━━━ Input records ━━━
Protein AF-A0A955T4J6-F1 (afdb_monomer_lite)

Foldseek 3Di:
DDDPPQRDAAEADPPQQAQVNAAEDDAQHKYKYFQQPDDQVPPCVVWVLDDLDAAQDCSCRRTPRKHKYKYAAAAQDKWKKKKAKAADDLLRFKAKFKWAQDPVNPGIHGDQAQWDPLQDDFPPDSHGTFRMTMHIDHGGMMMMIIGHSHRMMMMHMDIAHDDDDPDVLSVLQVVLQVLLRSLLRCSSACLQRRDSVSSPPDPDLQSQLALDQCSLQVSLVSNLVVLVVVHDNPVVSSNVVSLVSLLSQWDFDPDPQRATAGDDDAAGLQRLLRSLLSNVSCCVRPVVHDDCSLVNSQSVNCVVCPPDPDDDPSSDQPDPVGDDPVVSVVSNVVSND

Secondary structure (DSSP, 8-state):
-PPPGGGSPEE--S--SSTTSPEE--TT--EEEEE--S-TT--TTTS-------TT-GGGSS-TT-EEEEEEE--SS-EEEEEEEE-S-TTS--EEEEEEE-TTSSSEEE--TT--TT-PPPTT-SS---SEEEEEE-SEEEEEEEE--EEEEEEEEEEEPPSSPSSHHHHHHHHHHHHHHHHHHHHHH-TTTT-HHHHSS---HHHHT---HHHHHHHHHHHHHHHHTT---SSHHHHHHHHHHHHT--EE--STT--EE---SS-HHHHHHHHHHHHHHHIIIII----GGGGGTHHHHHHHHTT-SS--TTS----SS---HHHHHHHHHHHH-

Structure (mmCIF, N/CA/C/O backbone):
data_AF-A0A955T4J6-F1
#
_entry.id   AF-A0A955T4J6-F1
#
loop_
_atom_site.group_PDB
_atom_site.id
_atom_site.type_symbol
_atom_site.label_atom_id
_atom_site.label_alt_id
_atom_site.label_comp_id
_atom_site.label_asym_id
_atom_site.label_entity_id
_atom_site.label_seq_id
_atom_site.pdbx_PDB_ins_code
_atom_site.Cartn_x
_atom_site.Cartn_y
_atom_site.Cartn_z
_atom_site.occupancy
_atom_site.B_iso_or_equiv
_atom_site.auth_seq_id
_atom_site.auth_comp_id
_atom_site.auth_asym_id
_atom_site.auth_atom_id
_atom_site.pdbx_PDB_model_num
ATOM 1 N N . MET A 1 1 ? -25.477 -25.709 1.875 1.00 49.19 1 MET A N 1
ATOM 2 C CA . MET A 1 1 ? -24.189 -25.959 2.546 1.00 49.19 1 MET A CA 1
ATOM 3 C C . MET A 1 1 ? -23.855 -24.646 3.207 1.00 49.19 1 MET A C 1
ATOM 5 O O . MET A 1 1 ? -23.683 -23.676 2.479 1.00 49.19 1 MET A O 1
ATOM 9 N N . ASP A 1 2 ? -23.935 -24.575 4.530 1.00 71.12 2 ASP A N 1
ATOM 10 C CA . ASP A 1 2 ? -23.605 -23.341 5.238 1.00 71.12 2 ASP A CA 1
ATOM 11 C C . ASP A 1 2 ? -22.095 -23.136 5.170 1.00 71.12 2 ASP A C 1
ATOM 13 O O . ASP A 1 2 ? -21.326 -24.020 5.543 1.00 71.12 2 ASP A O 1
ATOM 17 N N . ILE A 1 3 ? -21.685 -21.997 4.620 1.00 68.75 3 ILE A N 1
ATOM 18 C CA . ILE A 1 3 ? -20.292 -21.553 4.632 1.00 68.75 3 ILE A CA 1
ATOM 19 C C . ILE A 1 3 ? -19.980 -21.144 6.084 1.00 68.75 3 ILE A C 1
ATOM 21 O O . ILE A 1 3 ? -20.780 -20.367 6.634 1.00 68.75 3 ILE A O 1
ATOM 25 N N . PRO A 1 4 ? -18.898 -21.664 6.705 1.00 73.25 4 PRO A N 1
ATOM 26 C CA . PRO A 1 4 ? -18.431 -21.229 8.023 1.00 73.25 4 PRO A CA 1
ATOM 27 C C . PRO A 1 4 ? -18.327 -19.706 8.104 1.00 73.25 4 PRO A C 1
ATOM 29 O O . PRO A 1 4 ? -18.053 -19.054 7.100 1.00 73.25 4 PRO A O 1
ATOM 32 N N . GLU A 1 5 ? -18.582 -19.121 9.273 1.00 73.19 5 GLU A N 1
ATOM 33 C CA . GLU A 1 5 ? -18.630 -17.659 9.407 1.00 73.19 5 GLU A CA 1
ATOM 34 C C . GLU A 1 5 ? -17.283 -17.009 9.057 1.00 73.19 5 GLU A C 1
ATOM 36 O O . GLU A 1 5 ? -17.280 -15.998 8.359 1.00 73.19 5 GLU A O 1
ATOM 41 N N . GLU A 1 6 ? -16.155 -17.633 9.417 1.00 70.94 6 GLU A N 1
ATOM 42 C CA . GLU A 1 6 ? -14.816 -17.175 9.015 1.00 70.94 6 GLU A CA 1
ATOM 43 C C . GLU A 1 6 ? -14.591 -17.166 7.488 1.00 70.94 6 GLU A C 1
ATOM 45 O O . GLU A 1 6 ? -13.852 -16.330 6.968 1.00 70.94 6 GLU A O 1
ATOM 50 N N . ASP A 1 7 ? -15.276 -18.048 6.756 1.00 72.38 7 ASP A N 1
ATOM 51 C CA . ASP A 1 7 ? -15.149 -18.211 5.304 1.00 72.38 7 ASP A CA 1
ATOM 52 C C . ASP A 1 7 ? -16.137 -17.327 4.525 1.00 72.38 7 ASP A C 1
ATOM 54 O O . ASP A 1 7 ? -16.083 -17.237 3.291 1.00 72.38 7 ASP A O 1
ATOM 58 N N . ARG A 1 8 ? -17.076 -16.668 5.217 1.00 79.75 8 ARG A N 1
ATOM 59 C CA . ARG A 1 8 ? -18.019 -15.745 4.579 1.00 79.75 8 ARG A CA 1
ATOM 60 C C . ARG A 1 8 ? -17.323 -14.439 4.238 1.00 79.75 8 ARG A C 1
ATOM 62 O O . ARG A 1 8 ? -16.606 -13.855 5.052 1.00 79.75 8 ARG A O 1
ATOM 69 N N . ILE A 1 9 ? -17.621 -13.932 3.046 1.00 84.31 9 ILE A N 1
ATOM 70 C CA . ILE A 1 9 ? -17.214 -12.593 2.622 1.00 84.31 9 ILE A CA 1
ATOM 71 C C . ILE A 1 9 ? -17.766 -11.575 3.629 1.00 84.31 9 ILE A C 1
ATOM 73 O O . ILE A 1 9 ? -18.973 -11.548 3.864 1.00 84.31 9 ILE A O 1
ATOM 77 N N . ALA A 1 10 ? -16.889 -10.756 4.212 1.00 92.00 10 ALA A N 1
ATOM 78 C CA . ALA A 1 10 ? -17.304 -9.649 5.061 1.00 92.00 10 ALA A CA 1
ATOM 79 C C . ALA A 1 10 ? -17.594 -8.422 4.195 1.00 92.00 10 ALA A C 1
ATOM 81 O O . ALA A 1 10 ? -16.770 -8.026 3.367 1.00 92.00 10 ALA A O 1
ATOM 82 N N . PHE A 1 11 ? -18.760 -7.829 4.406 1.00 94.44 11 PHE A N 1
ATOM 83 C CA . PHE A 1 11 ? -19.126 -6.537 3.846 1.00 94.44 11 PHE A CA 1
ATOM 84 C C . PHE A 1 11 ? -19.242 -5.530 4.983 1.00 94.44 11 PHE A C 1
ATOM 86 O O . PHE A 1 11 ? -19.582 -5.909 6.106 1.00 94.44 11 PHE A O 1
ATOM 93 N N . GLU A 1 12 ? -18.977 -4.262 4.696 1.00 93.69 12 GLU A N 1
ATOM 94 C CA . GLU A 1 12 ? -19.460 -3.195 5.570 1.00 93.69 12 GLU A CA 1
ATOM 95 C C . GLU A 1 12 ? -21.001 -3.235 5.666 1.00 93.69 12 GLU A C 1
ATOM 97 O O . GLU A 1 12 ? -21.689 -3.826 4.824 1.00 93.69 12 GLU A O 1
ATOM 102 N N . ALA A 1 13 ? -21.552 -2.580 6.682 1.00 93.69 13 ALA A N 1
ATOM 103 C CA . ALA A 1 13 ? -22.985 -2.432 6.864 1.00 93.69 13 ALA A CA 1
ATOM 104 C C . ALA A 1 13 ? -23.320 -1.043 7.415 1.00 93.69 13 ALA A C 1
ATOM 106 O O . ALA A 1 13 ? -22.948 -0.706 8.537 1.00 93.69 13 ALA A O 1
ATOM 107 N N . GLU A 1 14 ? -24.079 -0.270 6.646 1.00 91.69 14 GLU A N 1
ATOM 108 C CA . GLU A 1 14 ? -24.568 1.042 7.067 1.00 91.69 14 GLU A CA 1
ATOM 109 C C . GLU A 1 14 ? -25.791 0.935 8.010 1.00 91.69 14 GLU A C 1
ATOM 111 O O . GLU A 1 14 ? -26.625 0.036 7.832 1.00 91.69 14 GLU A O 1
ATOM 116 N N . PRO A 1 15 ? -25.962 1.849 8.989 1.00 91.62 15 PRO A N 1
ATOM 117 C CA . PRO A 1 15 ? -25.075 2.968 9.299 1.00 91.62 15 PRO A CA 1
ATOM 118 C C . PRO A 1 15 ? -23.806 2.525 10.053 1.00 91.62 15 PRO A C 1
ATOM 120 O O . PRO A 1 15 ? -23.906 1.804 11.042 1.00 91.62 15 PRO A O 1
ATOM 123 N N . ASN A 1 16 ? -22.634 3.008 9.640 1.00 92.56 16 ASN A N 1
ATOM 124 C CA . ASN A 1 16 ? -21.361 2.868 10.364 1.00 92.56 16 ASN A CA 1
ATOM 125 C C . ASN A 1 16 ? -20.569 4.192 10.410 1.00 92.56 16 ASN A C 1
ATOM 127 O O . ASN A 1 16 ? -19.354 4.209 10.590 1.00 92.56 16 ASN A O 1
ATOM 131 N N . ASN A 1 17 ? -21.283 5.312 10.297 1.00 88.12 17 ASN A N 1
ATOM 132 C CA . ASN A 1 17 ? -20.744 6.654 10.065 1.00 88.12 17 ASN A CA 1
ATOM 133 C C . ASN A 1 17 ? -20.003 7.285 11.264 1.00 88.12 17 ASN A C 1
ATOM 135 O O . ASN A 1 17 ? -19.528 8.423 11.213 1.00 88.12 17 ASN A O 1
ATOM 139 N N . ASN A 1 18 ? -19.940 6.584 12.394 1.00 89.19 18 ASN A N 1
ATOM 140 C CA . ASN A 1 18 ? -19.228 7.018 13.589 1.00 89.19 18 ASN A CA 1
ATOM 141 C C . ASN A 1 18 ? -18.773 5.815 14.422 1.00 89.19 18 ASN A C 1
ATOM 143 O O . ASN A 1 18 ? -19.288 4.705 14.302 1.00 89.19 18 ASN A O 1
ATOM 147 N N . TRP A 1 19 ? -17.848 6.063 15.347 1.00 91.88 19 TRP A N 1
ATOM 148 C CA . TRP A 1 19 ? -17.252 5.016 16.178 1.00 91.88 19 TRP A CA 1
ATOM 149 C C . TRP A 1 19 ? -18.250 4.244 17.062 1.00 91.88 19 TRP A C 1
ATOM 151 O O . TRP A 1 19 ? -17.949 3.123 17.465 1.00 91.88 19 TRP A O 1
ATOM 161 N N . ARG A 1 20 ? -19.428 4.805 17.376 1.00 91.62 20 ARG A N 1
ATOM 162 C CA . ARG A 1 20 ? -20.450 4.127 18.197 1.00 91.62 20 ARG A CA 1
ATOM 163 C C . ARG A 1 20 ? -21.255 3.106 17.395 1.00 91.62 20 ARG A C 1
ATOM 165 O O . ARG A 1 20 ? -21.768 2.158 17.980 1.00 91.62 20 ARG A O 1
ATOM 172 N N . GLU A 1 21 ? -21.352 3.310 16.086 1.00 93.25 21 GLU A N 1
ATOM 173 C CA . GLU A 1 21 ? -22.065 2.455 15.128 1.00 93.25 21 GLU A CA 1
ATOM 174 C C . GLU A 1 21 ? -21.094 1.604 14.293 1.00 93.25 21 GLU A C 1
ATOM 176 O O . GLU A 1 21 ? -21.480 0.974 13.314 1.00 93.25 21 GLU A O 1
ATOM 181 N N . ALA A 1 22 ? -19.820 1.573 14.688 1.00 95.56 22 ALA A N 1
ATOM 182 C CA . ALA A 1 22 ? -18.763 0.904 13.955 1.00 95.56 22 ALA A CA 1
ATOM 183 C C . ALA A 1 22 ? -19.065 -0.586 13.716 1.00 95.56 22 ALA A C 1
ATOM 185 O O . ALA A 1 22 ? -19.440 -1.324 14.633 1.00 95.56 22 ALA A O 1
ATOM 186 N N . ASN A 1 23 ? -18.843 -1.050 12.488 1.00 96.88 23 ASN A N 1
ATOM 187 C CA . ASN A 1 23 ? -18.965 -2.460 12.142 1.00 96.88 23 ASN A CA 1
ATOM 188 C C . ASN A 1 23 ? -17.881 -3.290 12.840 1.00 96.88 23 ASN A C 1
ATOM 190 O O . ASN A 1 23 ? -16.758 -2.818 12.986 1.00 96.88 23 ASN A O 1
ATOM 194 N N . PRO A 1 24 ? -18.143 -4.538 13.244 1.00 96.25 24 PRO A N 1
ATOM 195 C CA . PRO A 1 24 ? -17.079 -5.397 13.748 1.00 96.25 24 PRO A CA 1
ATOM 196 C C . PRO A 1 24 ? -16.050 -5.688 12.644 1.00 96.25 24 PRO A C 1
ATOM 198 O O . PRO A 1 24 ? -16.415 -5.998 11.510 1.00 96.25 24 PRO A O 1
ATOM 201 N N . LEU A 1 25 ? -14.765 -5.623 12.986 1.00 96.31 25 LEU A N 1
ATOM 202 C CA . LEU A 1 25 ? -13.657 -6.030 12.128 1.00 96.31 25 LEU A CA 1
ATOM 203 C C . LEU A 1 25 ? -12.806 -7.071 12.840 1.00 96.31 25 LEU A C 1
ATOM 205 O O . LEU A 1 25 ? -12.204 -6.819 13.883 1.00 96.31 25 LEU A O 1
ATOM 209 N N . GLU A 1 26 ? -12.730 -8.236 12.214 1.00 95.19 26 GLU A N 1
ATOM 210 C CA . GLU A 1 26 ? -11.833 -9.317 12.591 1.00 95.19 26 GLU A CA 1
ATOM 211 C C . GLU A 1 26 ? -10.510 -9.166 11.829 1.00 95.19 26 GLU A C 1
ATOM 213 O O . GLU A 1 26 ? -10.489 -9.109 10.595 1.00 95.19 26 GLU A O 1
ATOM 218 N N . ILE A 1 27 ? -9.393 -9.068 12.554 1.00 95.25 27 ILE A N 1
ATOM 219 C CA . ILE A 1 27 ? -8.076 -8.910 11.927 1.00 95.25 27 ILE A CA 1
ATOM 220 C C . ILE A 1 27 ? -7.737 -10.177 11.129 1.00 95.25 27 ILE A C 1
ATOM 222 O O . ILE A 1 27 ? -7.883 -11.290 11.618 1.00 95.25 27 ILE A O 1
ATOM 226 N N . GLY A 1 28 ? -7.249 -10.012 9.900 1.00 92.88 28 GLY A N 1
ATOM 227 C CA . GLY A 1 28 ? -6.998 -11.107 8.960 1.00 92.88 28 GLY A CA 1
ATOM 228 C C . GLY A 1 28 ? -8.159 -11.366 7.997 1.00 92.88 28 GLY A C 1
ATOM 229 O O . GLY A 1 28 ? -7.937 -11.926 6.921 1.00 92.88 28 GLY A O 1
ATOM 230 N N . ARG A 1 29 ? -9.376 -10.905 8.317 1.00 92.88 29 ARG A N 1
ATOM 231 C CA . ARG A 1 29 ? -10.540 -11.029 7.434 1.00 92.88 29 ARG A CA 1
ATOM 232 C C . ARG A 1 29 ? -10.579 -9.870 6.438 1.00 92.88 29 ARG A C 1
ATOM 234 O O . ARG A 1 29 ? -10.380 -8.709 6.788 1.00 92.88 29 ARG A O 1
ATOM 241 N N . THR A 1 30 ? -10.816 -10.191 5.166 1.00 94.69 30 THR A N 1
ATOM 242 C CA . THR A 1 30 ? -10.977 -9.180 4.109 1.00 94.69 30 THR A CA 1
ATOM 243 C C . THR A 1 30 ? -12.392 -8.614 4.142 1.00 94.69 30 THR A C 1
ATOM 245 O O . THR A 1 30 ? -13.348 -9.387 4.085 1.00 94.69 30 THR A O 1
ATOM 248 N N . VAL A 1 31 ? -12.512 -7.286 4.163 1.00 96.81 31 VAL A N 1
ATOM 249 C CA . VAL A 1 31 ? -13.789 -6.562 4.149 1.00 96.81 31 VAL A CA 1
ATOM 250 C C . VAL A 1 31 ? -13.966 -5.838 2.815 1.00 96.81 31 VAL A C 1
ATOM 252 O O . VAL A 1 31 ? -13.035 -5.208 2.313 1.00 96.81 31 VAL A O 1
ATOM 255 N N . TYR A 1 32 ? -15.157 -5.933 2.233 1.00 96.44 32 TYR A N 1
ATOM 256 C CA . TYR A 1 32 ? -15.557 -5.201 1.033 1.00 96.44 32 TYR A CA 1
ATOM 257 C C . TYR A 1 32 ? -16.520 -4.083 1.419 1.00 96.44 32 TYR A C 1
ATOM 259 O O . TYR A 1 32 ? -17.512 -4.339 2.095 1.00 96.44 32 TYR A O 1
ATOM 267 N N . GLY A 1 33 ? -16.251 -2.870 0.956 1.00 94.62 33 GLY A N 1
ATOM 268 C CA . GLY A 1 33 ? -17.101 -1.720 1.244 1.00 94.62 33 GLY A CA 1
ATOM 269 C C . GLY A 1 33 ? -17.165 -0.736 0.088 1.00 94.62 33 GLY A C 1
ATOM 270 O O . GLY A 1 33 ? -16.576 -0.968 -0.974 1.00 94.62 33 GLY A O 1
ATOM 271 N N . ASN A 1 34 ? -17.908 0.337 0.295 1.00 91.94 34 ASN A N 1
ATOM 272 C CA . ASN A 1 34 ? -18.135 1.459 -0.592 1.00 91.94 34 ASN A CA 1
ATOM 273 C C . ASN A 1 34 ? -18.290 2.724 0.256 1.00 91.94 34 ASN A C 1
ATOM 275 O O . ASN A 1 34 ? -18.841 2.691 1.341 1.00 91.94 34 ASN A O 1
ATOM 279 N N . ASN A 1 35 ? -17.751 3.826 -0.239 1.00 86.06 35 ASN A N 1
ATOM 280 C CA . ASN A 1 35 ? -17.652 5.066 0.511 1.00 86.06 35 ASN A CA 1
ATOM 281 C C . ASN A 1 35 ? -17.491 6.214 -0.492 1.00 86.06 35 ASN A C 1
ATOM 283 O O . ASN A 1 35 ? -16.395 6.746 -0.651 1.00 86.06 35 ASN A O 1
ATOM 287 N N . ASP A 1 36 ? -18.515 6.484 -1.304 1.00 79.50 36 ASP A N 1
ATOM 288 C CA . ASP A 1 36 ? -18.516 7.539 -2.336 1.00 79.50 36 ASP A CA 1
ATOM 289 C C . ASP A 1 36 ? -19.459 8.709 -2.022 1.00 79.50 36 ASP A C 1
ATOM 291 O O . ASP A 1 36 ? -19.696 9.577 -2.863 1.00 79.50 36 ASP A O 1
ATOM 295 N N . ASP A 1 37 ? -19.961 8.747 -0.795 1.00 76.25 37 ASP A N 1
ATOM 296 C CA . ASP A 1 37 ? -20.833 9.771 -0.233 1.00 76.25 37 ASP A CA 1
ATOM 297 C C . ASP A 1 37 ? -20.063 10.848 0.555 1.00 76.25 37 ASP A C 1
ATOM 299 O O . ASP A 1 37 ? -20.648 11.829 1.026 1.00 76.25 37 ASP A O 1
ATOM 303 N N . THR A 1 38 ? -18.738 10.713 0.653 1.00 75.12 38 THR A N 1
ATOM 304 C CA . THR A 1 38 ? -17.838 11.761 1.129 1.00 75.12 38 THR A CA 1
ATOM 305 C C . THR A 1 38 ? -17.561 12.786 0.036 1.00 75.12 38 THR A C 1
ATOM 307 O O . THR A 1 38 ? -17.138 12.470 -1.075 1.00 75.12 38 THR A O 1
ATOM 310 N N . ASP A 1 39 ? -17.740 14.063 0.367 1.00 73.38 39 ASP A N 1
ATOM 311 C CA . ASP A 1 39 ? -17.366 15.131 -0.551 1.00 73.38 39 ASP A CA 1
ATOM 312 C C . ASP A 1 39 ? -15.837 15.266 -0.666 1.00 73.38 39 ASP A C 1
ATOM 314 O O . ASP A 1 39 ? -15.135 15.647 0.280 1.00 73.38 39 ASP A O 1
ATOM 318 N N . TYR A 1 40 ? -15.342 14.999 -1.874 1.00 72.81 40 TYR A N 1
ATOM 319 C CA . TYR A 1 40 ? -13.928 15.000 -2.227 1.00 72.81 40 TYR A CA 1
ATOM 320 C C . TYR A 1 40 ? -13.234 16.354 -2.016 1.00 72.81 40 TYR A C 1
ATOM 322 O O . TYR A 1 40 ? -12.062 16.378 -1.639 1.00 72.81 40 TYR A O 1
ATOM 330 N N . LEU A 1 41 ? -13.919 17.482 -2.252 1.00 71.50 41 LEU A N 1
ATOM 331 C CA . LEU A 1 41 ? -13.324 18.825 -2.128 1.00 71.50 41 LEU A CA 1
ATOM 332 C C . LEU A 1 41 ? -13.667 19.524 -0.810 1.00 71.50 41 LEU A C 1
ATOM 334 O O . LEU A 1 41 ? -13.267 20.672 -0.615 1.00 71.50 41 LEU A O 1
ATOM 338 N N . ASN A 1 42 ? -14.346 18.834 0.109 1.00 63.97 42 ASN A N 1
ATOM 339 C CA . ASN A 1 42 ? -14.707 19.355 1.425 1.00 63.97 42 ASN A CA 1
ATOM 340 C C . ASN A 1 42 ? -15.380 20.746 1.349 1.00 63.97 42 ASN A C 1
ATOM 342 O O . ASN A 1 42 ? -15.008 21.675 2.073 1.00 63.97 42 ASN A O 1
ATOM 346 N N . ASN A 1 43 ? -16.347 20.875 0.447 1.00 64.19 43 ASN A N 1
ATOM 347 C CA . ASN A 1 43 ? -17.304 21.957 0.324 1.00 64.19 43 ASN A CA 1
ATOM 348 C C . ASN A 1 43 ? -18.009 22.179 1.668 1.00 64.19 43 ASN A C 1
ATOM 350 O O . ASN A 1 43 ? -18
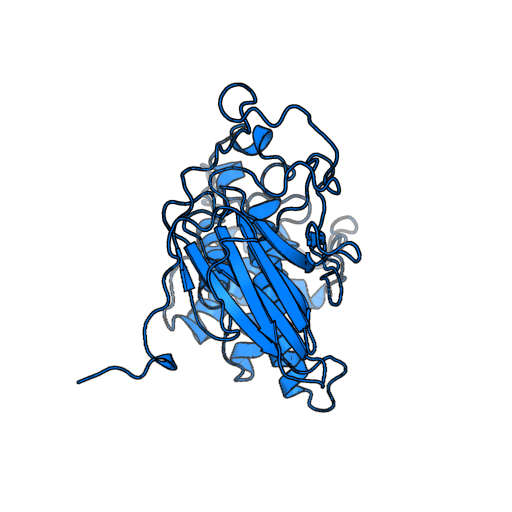.842 21.387 2.112 1.00 64.19 43 ASN A O 1
ATOM 354 N N . GLU A 1 44 ? -17.661 23.284 2.329 1.00 58.69 44 GLU A N 1
ATOM 355 C CA . GLU A 1 44 ? -18.183 23.627 3.656 1.00 58.69 44 GLU A CA 1
ATOM 356 C C . GLU A 1 44 ? -19.703 23.890 3.654 1.00 58.69 44 GLU A C 1
ATOM 358 O O . GLU A 1 44 ? -20.326 23.839 4.718 1.00 58.69 44 GLU A O 1
ATOM 363 N N . ASP A 1 45 ? -20.304 24.145 2.483 1.00 60.72 45 ASP A N 1
ATOM 364 C CA . ASP A 1 45 ? -21.752 24.335 2.334 1.00 60.72 45 ASP A CA 1
ATOM 365 C C . ASP A 1 45 ? -22.522 23.000 2.316 1.00 60.72 45 ASP A C 1
ATOM 367 O O . ASP A 1 45 ? -23.664 22.944 2.776 1.00 60.72 45 ASP A O 1
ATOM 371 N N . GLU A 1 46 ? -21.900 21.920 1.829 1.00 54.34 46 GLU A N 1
━━━
> [What you need to do] An exact copy of the lines above between the line holding "ATOM 283 O O" and the line holding "ATOM 288 C CA", inclusive, is the whole answer.

> [Task answer]
ATOM 283 O O . ASN A 1 35 ? -16.395 6.746 -0.651 1.00 86.06 35 ASN A O 1
ATOM 287 N N . ASP A 1 36 ? -18.515 6.484 -1.304 1.00 79.50 36 ASP A N 1
ATOM 288 C CA . ASP A 1 36 ? -18.516 7.539 -2.336 1.00 79.50 36 ASP A CA 1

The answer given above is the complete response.